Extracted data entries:
═══

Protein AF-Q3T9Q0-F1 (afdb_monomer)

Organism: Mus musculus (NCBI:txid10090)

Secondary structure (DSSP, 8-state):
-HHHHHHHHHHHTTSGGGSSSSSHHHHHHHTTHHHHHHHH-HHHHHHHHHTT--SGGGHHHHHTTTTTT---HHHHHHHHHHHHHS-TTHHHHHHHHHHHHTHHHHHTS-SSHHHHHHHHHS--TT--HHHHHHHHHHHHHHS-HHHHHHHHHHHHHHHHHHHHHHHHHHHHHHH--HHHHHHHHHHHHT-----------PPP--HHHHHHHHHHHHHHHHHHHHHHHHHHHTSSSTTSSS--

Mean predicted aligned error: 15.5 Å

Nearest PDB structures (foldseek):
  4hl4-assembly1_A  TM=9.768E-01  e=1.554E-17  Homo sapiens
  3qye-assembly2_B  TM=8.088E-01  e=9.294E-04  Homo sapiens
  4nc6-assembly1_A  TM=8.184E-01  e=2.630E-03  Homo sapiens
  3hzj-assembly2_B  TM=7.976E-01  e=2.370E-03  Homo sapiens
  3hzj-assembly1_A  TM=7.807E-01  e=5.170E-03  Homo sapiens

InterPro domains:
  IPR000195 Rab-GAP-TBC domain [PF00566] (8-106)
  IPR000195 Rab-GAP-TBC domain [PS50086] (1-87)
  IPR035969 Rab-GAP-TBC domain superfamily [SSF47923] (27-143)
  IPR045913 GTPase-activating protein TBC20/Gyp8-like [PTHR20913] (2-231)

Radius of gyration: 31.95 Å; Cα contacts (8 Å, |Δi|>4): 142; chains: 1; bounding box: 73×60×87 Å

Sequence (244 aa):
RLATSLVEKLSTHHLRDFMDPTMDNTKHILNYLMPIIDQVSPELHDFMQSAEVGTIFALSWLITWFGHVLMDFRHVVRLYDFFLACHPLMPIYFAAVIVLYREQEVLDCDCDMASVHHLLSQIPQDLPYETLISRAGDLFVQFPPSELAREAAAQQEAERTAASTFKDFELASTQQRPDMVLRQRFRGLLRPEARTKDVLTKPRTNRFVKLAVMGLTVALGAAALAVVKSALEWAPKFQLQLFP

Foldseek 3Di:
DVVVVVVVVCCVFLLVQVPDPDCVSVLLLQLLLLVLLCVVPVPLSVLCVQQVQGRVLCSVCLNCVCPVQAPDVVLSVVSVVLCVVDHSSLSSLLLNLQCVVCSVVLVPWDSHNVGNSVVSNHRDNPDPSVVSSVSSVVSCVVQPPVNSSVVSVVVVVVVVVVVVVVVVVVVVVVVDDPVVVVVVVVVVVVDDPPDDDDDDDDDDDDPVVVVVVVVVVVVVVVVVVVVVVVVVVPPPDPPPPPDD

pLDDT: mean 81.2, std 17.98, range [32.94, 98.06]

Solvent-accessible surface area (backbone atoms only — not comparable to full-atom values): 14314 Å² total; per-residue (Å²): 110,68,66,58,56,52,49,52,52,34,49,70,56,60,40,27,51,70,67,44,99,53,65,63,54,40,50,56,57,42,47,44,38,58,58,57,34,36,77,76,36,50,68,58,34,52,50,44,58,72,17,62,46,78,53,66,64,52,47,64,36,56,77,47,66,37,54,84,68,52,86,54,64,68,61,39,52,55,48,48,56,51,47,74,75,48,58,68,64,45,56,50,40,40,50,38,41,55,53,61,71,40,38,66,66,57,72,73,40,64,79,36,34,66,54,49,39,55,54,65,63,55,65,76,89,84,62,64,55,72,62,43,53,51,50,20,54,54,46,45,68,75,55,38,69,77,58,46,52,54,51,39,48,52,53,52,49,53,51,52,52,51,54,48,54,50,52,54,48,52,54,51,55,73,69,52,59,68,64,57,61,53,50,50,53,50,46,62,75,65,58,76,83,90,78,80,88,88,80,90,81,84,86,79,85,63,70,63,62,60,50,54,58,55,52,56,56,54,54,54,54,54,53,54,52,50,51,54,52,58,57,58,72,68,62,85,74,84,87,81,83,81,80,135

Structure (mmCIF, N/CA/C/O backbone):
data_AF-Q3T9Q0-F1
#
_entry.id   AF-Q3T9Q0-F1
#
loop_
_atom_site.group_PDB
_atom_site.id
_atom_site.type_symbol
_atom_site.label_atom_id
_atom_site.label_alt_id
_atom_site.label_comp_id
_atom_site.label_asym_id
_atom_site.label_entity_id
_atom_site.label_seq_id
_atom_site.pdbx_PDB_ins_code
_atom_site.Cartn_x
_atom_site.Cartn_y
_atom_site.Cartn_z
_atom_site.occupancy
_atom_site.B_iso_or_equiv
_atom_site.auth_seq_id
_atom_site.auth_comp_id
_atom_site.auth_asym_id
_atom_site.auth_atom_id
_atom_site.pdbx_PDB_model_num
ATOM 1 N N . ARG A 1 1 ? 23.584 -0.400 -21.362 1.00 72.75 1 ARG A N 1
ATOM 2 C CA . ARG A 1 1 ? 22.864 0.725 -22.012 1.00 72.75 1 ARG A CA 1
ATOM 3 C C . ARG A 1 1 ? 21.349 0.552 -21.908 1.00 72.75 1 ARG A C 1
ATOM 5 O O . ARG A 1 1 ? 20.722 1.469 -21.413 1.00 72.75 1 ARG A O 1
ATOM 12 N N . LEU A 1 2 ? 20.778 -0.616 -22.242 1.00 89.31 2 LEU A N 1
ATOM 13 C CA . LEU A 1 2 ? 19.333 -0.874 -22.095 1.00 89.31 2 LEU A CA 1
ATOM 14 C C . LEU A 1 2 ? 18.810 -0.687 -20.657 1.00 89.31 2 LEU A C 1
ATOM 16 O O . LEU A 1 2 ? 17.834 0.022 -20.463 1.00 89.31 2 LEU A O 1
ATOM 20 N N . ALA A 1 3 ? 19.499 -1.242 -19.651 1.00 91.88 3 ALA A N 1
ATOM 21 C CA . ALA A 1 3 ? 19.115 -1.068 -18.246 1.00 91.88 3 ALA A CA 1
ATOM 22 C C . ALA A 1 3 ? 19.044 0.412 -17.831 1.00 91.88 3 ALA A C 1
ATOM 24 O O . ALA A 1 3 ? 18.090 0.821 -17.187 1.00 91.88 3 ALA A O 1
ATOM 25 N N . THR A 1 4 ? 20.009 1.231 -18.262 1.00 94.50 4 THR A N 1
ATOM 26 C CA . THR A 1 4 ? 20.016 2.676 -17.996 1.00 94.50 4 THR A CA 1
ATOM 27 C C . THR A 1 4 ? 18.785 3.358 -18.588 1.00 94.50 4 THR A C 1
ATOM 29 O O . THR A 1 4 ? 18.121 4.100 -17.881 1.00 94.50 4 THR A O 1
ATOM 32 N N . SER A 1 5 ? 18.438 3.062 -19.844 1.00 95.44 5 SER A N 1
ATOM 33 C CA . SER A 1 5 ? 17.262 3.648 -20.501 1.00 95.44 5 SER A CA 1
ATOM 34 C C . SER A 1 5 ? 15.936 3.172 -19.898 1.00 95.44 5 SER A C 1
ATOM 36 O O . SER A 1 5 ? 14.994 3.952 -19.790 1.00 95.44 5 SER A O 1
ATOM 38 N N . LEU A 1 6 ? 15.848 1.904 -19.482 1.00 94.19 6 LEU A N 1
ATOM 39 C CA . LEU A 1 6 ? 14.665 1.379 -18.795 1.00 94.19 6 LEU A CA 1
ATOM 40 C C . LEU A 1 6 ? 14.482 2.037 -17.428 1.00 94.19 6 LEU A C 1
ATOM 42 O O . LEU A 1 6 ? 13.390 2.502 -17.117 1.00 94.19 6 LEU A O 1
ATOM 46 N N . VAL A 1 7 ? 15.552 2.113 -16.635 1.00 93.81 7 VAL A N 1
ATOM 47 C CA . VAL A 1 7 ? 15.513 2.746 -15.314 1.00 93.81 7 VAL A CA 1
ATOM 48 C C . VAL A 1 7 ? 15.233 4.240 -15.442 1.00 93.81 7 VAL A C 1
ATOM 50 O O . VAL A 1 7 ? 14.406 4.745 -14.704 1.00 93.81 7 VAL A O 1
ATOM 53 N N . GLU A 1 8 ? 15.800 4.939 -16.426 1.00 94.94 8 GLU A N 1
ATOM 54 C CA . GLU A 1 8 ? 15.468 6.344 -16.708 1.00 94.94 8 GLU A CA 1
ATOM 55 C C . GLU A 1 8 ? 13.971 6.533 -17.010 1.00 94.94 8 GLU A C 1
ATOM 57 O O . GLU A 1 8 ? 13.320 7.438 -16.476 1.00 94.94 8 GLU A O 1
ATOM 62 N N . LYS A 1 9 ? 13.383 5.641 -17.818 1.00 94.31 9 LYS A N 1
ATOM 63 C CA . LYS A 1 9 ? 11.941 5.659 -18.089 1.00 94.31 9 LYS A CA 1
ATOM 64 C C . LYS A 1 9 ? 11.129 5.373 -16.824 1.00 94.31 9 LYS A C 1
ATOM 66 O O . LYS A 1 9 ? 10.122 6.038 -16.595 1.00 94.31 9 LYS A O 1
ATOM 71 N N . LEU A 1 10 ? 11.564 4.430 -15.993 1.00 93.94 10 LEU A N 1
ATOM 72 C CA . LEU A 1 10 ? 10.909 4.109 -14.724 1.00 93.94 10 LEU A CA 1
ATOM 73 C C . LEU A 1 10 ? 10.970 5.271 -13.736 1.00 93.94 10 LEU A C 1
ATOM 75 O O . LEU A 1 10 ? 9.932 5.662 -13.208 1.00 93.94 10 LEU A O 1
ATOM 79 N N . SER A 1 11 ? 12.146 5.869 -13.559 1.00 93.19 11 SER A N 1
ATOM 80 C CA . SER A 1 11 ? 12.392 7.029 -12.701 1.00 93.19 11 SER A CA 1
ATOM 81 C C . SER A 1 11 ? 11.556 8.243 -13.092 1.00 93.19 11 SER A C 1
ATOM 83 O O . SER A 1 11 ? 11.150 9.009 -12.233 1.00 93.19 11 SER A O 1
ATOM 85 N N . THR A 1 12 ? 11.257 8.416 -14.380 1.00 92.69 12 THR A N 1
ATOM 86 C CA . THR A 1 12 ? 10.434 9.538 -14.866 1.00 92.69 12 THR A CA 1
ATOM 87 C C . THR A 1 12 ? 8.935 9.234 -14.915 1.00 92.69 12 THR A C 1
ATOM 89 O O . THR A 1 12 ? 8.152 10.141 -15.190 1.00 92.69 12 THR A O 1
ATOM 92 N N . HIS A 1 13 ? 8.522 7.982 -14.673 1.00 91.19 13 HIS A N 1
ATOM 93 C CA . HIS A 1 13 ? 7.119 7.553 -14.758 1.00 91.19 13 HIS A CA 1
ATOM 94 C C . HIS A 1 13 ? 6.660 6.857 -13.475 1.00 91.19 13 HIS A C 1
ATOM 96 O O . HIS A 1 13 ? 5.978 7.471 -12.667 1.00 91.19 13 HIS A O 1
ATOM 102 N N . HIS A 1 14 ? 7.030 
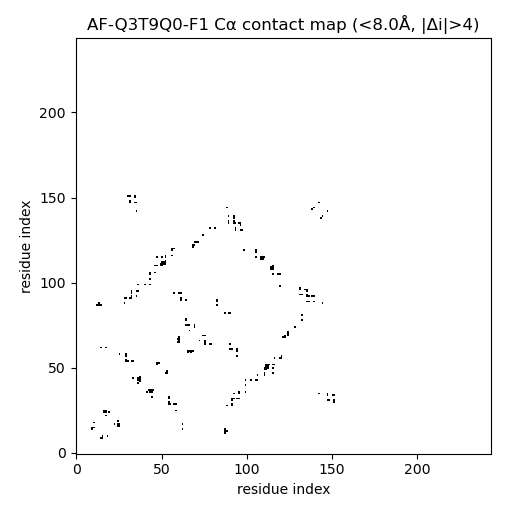5.590 -13.275 1.00 91.56 14 HIS A N 1
ATOM 103 C CA . HIS A 1 14 ? 6.497 4.772 -12.181 1.00 91.56 14 HIS A CA 1
ATOM 104 C C . HIS A 1 14 ? 7.059 5.157 -10.814 1.00 91.56 14 HIS A C 1
ATOM 106 O O . HIS A 1 14 ? 6.359 5.073 -9.814 1.00 91.56 14 HIS A O 1
ATOM 112 N N . LEU A 1 15 ? 8.330 5.559 -10.778 1.00 92.25 15 LEU A N 1
ATOM 113 C CA . LEU A 1 15 ? 9.024 5.936 -9.549 1.00 92.25 15 LEU A CA 1
ATOM 114 C C . LEU A 1 15 ? 9.122 7.453 -9.378 1.00 92.25 15 LEU A C 1
ATOM 116 O O . LEU A 1 15 ? 9.748 7.915 -8.431 1.00 92.25 15 LEU A O 1
ATOM 120 N N . ARG A 1 16 ? 8.517 8.219 -10.294 1.00 93.38 16 ARG A N 1
ATOM 121 C CA . ARG A 1 16 ? 8.631 9.679 -10.348 1.00 93.38 16 ARG A CA 1
ATOM 122 C C . ARG A 1 16 ? 8.291 10.317 -9.008 1.00 93.38 16 ARG A C 1
ATOM 124 O O . ARG A 1 16 ? 9.105 11.050 -8.461 1.00 93.38 16 ARG A O 1
ATOM 131 N N . ASP A 1 17 ? 7.127 9.972 -8.476 1.00 91.38 17 ASP A N 1
ATOM 132 C CA . ASP A 1 17 ? 6.585 10.572 -7.258 1.00 91.38 17 ASP A CA 1
ATOM 133 C C . ASP A 1 17 ? 7.402 10.195 -6.009 1.00 91.38 17 ASP A C 1
ATOM 135 O O . ASP A 1 17 ? 7.432 10.943 -5.036 1.00 91.38 17 ASP A O 1
ATOM 139 N N . PHE A 1 18 ? 8.124 9.067 -6.051 1.00 91.19 18 PHE A N 1
ATOM 140 C CA . PHE A 1 18 ? 9.035 8.636 -4.984 1.00 91.19 18 PHE A CA 1
ATOM 141 C C . PHE A 1 18 ? 10.408 9.317 -5.046 1.00 91.19 18 PHE A C 1
ATOM 143 O O . PHE A 1 18 ? 11.173 9.241 -4.085 1.00 91.19 18 PHE A O 1
ATOM 150 N N . MET A 1 19 ? 10.741 9.947 -6.175 1.00 91.62 19 MET A N 1
ATOM 151 C CA . MET A 1 19 ? 12.016 10.630 -6.414 1.00 91.62 19 MET A CA 1
ATOM 152 C C . MET A 1 19 ? 11.900 12.157 -6.319 1.00 91.62 19 MET A C 1
ATOM 154 O O . MET A 1 19 ? 12.891 12.858 -6.536 1.00 91.62 19 MET A O 1
ATOM 158 N N . ASP A 1 20 ? 10.715 12.674 -5.997 1.00 90.31 20 ASP A N 1
ATOM 159 C CA . ASP A 1 20 ? 10.508 14.097 -5.761 1.00 90.31 20 ASP A CA 1
ATOM 160 C C . ASP A 1 20 ? 11.292 14.593 -4.531 1.00 90.31 20 ASP A C 1
ATOM 162 O O . ASP A 1 20 ? 11.591 13.828 -3.608 1.00 90.31 20 ASP A O 1
ATOM 166 N N . PRO A 1 21 ? 11.646 15.893 -4.488 1.00 89.56 21 PRO A N 1
ATOM 167 C CA . PRO A 1 21 ? 12.448 16.453 -3.400 1.00 89.56 21 PRO A CA 1
ATOM 168 C C . PRO A 1 21 ? 11.740 16.389 -2.041 1.00 89.56 21 PRO A C 1
ATOM 170 O O . PRO A 1 21 ? 12.403 16.452 -1.004 1.00 89.56 21 PRO A O 1
ATOM 173 N N . THR A 1 22 ? 10.409 16.280 -2.034 1.00 90.69 22 THR A N 1
ATOM 174 C CA . THR A 1 22 ? 9.610 16.062 -0.828 1.00 90.69 22 THR A CA 1
ATOM 175 C C . THR A 1 22 ? 8.866 14.733 -0.919 1.00 90.69 22 THR A C 1
ATOM 177 O O . THR A 1 22 ? 8.543 14.245 -1.997 1.00 90.69 22 THR A O 1
ATOM 180 N N . MET A 1 23 ? 8.563 14.144 0.238 1.00 86.69 23 MET A N 1
ATOM 181 C CA . MET A 1 23 ? 7.822 12.880 0.332 1.00 86.69 23 MET A CA 1
ATOM 182 C C . MET A 1 23 ? 6.300 13.070 0.294 1.00 86.69 23 MET A C 1
ATOM 184 O O . MET A 1 23 ? 5.562 12.144 0.620 1.00 86.69 23 MET A O 1
ATOM 188 N N . ASP A 1 24 ? 5.805 14.259 -0.050 1.00 88.12 24 ASP A N 1
ATOM 189 C CA . ASP A 1 24 ? 4.370 14.553 0.012 1.00 88.12 24 ASP A CA 1
ATOM 190 C C . ASP A 1 24 ? 3.586 13.740 -1.022 1.00 88.12 24 ASP A C 1
ATOM 192 O O . ASP A 1 24 ? 2.534 13.188 -0.698 1.00 88.12 24 ASP A O 1
ATOM 196 N N . ASN A 1 25 ? 4.145 13.567 -2.223 1.00 88.38 25 ASN A N 1
ATOM 197 C CA . ASN A 1 25 ? 3.548 12.730 -3.265 1.00 88.38 25 ASN A CA 1
ATOM 198 C C . ASN A 1 25 ? 3.588 11.246 -2.880 1.00 88.38 25 ASN A C 1
ATOM 200 O O . ASN A 1 25 ? 2.584 10.548 -3.000 1.00 88.38 25 ASN A O 1
ATOM 204 N N . THR A 1 26 ? 4.694 10.778 -2.297 1.00 90.81 26 THR A N 1
ATOM 205 C CA . THR A 1 26 ? 4.776 9.423 -1.738 1.00 90.81 26 THR A CA 1
ATOM 206 C C . THR A 1 26 ? 3.722 9.179 -0.659 1.00 90.81 26 THR A C 1
ATOM 208 O O . THR A 1 26 ? 3.051 8.148 -0.672 1.00 90.81 26 THR A O 1
ATOM 211 N N . LYS A 1 27 ? 3.535 10.130 0.266 1.00 89.50 27 LYS A N 1
ATOM 212 C CA . LYS A 1 27 ? 2.481 10.060 1.289 1.00 89.50 27 LYS A CA 1
ATOM 213 C C . LYS A 1 27 ? 1.093 10.037 0.660 1.00 89.50 27 LYS A C 1
ATOM 215 O O . LYS A 1 27 ? 0.249 9.268 1.102 1.00 89.50 27 LYS A O 1
ATOM 220 N N . HIS A 1 28 ? 0.864 10.832 -0.384 1.00 89.06 28 HIS A N 1
ATOM 221 C CA . HIS A 1 28 ? -0.399 10.816 -1.114 1.00 89.06 28 HIS A CA 1
ATOM 222 C C . HIS A 1 28 ? -0.696 9.431 -1.705 1.00 89.06 28 HIS A C 1
ATOM 224 O O . HIS A 1 28 ? -1.809 8.940 -1.549 1.00 89.06 28 HIS A O 1
ATOM 230 N N . ILE A 1 29 ? 0.308 8.764 -2.288 1.00 92.62 29 ILE A N 1
ATOM 231 C CA . ILE A 1 29 ? 0.166 7.389 -2.790 1.00 92.62 29 ILE A CA 1
ATOM 232 C C . ILE A 1 29 ? -0.121 6.405 -1.648 1.00 92.62 29 ILE A C 1
ATOM 234 O O . ILE A 1 29 ? -0.993 5.549 -1.773 1.00 92.62 29 ILE A O 1
ATOM 238 N N . LEU A 1 30 ? 0.584 6.520 -0.520 1.00 93.06 30 LEU A N 1
ATOM 239 C CA . LEU A 1 30 ? 0.356 5.653 0.641 1.00 93.06 30 LEU A CA 1
ATOM 240 C C . LEU A 1 30 ? -1.048 5.815 1.232 1.00 93.06 30 LEU A C 1
ATOM 242 O O . LEU A 1 30 ? -1.613 4.844 1.729 1.00 93.06 30 LEU A O 1
ATOM 246 N N . ASN A 1 31 ? -1.639 7.005 1.136 1.00 89.81 31 ASN A N 1
ATOM 247 C CA . ASN A 1 31 ? -2.993 7.265 1.620 1.00 89.81 31 ASN A CA 1
ATOM 248 C C . ASN A 1 31 ? -4.082 6.548 0.806 1.00 89.81 31 ASN A C 1
ATOM 250 O O . ASN A 1 31 ? -5.223 6.519 1.252 1.00 89.81 31 ASN A O 1
ATOM 254 N N . TYR A 1 32 ? -3.755 5.919 -0.329 1.00 93.19 32 TYR A N 1
ATOM 255 C CA . TYR A 1 32 ? -4.675 4.993 -0.997 1.00 93.19 32 TYR A CA 1
ATOM 256 C C . TYR A 1 32 ? -4.826 3.657 -0.266 1.00 93.19 32 TYR A C 1
ATOM 258 O O . TYR A 1 32 ? -5.810 2.962 -0.497 1.00 93.19 32 TYR A O 1
ATOM 266 N N . LEU A 1 33 ? -3.891 3.289 0.617 1.00 95.25 33 LEU A N 1
ATOM 267 C CA . LEU A 1 33 ? -3.905 1.989 1.289 1.00 95.25 33 LEU A CA 1
ATOM 268 C C . LEU A 1 33 ? -5.150 1.795 2.160 1.00 95.25 33 LEU A C 1
ATOM 270 O O . LEU A 1 33 ? -5.817 0.774 2.043 1.00 95.25 33 LEU A O 1
ATOM 274 N N . MET A 1 34 ? -5.465 2.779 3.009 1.00 94.38 34 MET A N 1
ATOM 275 C CA . MET A 1 34 ? -6.573 2.680 3.965 1.00 94.38 34 MET A CA 1
ATOM 276 C C . MET A 1 34 ? -7.943 2.601 3.275 1.00 94.38 34 MET A C 1
ATOM 278 O O . MET A 1 34 ? -8.678 1.677 3.607 1.00 94.38 34 MET A O 1
ATOM 282 N N . PRO A 1 35 ? -8.275 3.445 2.272 1.00 93.88 35 PRO A N 1
ATOM 283 C CA . PRO A 1 35 ? -9.504 3.282 1.494 1.00 93.88 35 PRO A CA 1
ATOM 284 C C . PRO A 1 35 ? -9.621 1.912 0.820 1.00 93.88 35 PRO A C 1
ATOM 286 O O . PRO A 1 35 ? -10.684 1.309 0.844 1.00 93.88 35 PRO A O 1
ATOM 289 N N . ILE A 1 36 ? -8.534 1.379 0.248 1.00 95.56 36 ILE A N 1
ATOM 290 C CA . ILE A 1 36 ? -8.571 0.047 -0.376 1.00 95.56 36 ILE A CA 1
ATOM 291 C C . ILE A 1 36 ? -8.900 -1.033 0.664 1.00 95.56 36 ILE A C 1
ATOM 293 O O . ILE A 1 36 ? -9.669 -1.948 0.374 1.00 95.56 36 ILE A O 1
ATOM 297 N N . ILE A 1 37 ? -8.308 -0.943 1.858 1.00 96.69 37 ILE A N 1
ATOM 298 C CA . ILE A 1 37 ? -8.573 -1.888 2.946 1.00 96.69 37 ILE A CA 1
ATOM 299 C C . ILE A 1 37 ? -10.022 -1.754 3.421 1.00 96.69 37 ILE A C 1
ATOM 301 O O . ILE A 1 37 ? -10.690 -2.774 3.516 1.00 96.69 37 ILE A O 1
ATOM 305 N N . ASP A 1 38 ? -10.523 -0.533 3.627 1.00 95.44 38 ASP A N 1
ATOM 306 C CA . ASP A 1 38 ? -11.901 -0.256 4.069 1.00 95.44 38 ASP A CA 1
ATOM 307 C C . ASP A 1 38 ? -12.947 -0.890 3.140 1.00 95.44 38 ASP A C 1
ATOM 309 O O . ASP A 1 38 ? -13.894 -1.535 3.581 1.00 95.44 38 ASP A O 1
ATOM 313 N N . GLN A 1 39 ? -12.723 -0.813 1.827 1.00 93.81 39 GLN A N 1
ATOM 314 C CA . GLN A 1 39 ? -13.634 -1.390 0.836 1.00 93.81 39 GLN A CA 1
ATOM 315 C C . GLN A 1 39 ? -13.702 -2.927 0.869 1.00 93.81 39 GLN A C 1
ATOM 317 O O . GLN A 1 39 ? -14.697 -3.509 0.433 1.00 93.81 39 GLN A O 1
ATOM 322 N N . VAL A 1 40 ? -12.651 -3.603 1.346 1.00 96.12 40 VAL A N 1
ATOM 323 C CA . VAL A 1 40 ? -12.579 -5.076 1.379 1.00 96.12 40 VAL A CA 1
ATOM 324 C C . VAL A 1 40 ? -12.866 -5.628 2.772 1.00 96.12 40 VAL A C 1
ATOM 326 O O . VAL A 1 40 ? -13.607 -6.601 2.902 1.00 96.12 40 VAL A O 1
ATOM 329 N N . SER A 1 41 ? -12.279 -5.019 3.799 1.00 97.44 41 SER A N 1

═══

» Exercise instructions: The entries above hold a line with "ATOM 212 C CA" and a later line with "ATOM 248 C C". Write out exactly those lines and all lines between, nothing more.

» The completed task:
ATOM 212 C CA . LYS A 1 27 ? 2.481 10.060 1.289 1.00 89.50 27 LYS A CA 1
ATOM 213 C C . LYS A 1 27 ? 1.093 10.037 0.660 1.00 89.50 27 LYS A C 1
ATOM 215 O O . LYS A 1 27 ? 0.249 9.268 1.102 1.00 89.50 27 LYS A O 1
ATOM 220 N N . HIS A 1 28 ? 0.864 10.832 -0.384 1.00 89.06 28 HIS A N 1
ATOM 221 C CA . HIS A 1 28 ? -0.399 10.816 -1.114 1.00 89.06 28 HIS A CA 1
ATOM 222 C C . HIS A 1 28 ? -0.696 9.431 -1.705 1.00 89.06 28 HIS A C 1
ATOM 224 O O . HIS A 1 28 ? -1.809 8.940 -1.549 1.00 89.06 28 HIS A O 1
ATOM 230 N N . ILE A 1 29 ? 0.308 8.764 -2.288 1.00 92.62 29 ILE A N 1
ATOM 231 C CA . ILE A 1 29 ? 0.166 7.389 -2.790 1.00 92.62 29 ILE A CA 1
ATOM 232 C C . ILE A 1 29 ? -0.121 6.405 -1.648 1.00 92.62 29 ILE A C 1
ATOM 234 O O . ILE A 1 29 ? -0.993 5.549 -1.773 1.00 92.62 29 ILE A O 1
ATOM 238 N N . LEU A 1 30 ? 0.584 6.520 -0.520 1.00 93.06 30 LEU A N 1
ATOM 239 C CA . LEU A 1 30 ? 0.356 5.653 0.641 1.00 93.06 30 LEU A CA 1
ATOM 240 C C . LEU A 1 30 ? -1.048 5.815 1.232 1.00 93.06 30 LEU A C 1
ATOM 242 O O . LEU A 1 30 ? -1.613 4.844 1.729 1.00 93.06 30 LEU A O 1
ATOM 246 N N . ASN A 1 31 ? -1.639 7.005 1.136 1.00 89.81 31 ASN A N 1
ATOM 247 C CA . ASN A 1 31 ? -2.993 7.265 1.620 1.00 89.81 31 ASN A CA 1
ATOM 248 C C . ASN A 1 31 ? -4.082 6.548 0.806 1.00 89.81 31 ASN A C 1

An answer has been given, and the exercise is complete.